Apesar de termos considerado uma campanha bastante positiva infelizmente nem todos os objectivos foram cumpridos, não por razões de falta de tempo nem por condições meteorológicas adversas, mas sim por motivos logísticos. O equipamento de geofísica e sísmica da Universidade de Friburg não chegou a tempo de permitir realizar as medições. Fica assim esta tarefa adiada para uma próxima oportunidade, que para benefício do projecto, espera-se que seja no próximo Verão Antárctico! Uma das fases da nossa viagem de regresso era ir desde a ilha Deception até a ilha King George, que fica um pouco mais a Norte. Mas em vez disso fomos mais para Sul para prestar auxílio a um veleiro, em direcção ao arquipélago Melchior muito perto do arquipélago Palmer, onde está a outra equipa do projecto PERMANTAR-2 a fazer perfurações para instalar sensores de temperatura do solo. Para nós foi uma oportunidade de ver novas paisagens e ver mais de perto a Península Antárctica, como também estar mais a sul do que alguma vez tínhamos estado, ultrapassando a latitude dos 64ºS. Estamos agora prestes a chegar a casa e ansiedade de ver a nossa família e amigos aumenta, ao mesmo tempo, que o tal saudosismo português cresce à medida que as terras brancas da Antárctica ficam para trás. Despeço-me então do que foi para mim um novo mundo, ficando para sempre na minha memória as paisagens, o projecto e as pessoas que durante mais de um mês foram a nossa família. Obrigado a todos os que seguiram as nossas publicações e pelas manifestações de apoio demonstradas nos comentários. E fica também um desejo de resto de boa campanha para os restantes investigadores! Miguel Cardoso, [Permantar 2. Palmer] Começando a arrumar a tralha e a preparar a partida para a base Primavera3/3/2012
3 de Março de 2012 Base Palmer A perfuração de Palmer está terminada. Finalmente! Ontem estivemos no topo do Monte Amsler a acabar de organizar os cores de rocha e a arrumar todo o material. Selámos a sondagem e instalámos definitivamente os sensores de temperatura que irão ficar a monitorizar as temperaturas do solo durante um período, que esperamos, seja de várias décadas. Mais um ponto na Global Terrestrial Network for Permafrost, cobrindo um grande espaço vazio entre a base britânica de Rothera e a ilha Livingston. Estamos muito curiosos em saber quais os resultados provisórios, pois não sabemos qual o estado térmico do permafrost nesta área, nem temos a certeza se o permafrost ainda aqui ocorre.

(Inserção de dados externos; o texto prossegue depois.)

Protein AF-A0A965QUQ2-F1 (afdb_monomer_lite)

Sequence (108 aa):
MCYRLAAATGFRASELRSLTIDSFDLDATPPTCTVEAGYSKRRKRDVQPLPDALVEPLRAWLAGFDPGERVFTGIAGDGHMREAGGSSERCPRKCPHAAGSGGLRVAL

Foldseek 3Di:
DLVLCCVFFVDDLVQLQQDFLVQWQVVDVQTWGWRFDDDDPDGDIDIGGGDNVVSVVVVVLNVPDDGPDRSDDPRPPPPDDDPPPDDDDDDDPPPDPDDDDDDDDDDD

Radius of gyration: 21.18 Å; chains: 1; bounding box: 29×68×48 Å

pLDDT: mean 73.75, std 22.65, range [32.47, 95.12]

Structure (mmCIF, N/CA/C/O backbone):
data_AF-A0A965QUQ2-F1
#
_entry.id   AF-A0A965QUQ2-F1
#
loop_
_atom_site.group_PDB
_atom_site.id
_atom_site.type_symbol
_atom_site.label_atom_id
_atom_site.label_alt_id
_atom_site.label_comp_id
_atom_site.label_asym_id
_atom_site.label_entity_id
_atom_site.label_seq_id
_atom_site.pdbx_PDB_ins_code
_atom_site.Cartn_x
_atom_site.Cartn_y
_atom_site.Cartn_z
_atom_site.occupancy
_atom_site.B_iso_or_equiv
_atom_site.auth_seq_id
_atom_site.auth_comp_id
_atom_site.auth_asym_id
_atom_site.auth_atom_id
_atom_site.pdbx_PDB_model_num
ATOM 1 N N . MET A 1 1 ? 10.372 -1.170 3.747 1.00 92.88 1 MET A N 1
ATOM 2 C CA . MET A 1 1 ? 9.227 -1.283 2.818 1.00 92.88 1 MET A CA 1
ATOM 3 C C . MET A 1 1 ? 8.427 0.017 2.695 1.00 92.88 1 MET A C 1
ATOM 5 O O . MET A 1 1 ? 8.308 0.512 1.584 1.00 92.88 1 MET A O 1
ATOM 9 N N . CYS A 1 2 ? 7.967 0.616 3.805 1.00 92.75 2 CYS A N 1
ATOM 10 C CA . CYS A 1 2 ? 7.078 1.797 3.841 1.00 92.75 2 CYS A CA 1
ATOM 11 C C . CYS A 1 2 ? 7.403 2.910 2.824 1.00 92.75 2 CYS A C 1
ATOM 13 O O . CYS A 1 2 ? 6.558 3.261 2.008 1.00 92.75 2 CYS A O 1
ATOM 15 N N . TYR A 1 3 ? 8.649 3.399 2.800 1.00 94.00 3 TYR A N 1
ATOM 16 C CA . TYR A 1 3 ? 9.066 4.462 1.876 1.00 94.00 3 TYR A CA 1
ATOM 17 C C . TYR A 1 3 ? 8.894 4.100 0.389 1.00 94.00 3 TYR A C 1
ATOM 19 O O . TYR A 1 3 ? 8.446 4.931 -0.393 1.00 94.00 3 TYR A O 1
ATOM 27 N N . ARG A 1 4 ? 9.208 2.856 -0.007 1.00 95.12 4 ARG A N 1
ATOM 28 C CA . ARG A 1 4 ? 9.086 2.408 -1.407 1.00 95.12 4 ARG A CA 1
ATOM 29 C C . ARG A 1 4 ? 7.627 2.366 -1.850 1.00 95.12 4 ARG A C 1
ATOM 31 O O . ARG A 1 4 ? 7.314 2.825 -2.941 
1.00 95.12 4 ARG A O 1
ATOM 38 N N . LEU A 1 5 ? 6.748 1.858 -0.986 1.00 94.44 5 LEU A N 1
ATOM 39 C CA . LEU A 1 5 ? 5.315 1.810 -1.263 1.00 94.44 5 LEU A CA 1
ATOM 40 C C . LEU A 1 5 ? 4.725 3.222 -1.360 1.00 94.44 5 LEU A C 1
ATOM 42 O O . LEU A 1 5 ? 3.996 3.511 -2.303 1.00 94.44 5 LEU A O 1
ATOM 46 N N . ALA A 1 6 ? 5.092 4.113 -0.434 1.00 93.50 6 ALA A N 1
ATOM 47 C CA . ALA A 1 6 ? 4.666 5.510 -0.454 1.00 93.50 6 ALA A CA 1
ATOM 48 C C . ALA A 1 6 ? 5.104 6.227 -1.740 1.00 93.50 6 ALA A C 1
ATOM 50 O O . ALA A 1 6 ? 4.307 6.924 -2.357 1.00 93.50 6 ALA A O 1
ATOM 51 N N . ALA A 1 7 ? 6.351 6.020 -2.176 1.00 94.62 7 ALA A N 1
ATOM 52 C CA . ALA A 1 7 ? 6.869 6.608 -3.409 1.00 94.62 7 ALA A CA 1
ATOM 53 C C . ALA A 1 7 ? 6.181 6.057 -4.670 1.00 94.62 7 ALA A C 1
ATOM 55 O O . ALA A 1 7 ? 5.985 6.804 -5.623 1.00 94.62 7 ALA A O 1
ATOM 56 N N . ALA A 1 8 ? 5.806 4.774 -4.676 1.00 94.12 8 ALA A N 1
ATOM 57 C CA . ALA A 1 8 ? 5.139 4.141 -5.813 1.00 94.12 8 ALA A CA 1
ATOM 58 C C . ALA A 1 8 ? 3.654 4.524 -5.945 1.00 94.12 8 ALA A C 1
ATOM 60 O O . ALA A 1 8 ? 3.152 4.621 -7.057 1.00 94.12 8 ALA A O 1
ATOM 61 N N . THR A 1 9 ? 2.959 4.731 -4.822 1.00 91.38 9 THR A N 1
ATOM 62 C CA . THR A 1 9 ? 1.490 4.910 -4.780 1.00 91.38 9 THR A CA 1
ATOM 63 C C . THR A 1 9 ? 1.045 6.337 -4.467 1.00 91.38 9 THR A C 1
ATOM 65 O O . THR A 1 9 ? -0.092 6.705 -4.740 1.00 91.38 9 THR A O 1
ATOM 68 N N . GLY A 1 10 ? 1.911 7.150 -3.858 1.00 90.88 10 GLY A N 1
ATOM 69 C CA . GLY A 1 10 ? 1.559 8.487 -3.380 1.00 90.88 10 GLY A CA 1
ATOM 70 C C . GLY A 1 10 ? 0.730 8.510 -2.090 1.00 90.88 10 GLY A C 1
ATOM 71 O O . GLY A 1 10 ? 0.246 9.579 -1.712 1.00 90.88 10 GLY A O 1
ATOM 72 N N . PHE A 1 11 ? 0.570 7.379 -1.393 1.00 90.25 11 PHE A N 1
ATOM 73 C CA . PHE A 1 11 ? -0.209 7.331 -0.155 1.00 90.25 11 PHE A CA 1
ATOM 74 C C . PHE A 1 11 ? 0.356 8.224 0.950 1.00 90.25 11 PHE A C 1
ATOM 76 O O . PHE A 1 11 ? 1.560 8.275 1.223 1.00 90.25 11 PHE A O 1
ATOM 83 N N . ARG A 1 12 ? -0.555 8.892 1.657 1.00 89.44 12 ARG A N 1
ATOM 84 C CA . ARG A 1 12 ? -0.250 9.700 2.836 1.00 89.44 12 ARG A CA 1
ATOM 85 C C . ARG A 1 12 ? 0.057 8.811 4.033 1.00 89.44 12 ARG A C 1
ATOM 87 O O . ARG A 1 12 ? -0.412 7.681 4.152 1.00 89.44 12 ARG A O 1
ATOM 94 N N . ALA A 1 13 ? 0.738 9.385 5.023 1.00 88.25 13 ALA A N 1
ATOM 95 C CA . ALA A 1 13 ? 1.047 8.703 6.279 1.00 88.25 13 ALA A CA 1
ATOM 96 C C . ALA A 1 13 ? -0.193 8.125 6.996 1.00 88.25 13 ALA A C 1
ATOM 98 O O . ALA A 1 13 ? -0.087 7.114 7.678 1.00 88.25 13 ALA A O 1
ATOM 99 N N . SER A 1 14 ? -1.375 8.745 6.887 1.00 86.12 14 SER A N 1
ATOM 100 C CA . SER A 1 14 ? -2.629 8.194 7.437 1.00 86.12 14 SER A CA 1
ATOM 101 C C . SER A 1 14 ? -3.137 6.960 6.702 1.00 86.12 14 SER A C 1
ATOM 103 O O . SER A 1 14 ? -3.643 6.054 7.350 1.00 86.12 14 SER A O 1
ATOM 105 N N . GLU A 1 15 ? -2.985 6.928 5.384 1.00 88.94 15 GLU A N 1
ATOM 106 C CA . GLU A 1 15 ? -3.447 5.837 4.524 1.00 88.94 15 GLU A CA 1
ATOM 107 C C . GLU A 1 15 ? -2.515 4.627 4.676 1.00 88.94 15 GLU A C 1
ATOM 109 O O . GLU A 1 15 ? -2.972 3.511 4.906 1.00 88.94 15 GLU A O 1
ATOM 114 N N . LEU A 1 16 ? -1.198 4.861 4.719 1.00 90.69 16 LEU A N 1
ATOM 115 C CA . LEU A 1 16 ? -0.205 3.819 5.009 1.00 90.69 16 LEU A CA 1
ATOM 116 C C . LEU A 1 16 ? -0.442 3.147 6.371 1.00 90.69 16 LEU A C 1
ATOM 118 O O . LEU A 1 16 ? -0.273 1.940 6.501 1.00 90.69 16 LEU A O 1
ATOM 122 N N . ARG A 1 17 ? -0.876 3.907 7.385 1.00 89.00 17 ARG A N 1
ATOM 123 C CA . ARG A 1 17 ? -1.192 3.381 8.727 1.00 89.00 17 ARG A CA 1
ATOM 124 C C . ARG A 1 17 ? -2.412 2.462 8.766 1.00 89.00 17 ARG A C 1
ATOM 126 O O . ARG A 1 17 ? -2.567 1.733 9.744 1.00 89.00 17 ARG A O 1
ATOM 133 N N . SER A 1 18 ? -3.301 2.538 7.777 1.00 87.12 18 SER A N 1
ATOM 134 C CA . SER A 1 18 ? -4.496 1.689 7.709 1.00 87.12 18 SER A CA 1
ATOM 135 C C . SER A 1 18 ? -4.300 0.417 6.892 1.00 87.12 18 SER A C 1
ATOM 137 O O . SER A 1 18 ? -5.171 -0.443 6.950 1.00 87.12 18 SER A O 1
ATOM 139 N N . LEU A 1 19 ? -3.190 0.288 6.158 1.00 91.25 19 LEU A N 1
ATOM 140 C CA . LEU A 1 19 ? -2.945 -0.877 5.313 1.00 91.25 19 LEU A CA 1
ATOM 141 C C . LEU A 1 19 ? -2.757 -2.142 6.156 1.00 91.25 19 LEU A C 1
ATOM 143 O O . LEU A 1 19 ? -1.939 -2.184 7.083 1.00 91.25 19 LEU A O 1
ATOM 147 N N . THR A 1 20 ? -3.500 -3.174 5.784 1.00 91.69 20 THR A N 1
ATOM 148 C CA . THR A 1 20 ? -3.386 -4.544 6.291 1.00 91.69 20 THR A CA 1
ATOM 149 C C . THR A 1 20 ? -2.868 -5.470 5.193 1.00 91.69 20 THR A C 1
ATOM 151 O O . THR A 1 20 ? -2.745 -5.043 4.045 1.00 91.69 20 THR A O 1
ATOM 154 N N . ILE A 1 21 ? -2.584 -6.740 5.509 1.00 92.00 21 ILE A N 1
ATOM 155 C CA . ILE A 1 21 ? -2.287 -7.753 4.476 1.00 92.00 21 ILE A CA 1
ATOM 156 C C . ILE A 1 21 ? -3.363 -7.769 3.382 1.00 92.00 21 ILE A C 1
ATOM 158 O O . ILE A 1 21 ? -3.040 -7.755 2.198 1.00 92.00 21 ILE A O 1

Os últimos dias foram muito difíceis: vento, neve e chuva. Foi-se a semana de bom tempo. Conseguimos furar até ao 15,5 metros de profundidade, mas tínhamos cerca de 3,2 metros de rocha que teimava em não sair. Ontem ainda conseguimos retirar 1,5 metros, e hoje mais 40 cm. Este processo significa retirar várias vezes os tubos de dentro da sondagem e estamos a falar de cerca de 120kg de tubo, mais o peso da rocha e a fricção, chegando ao fim do dia exaustos e com bastantes dores musculares. Estes factores mais o tempo estar a escassear, conduziram à decisão de terminar a perfuração por hoje.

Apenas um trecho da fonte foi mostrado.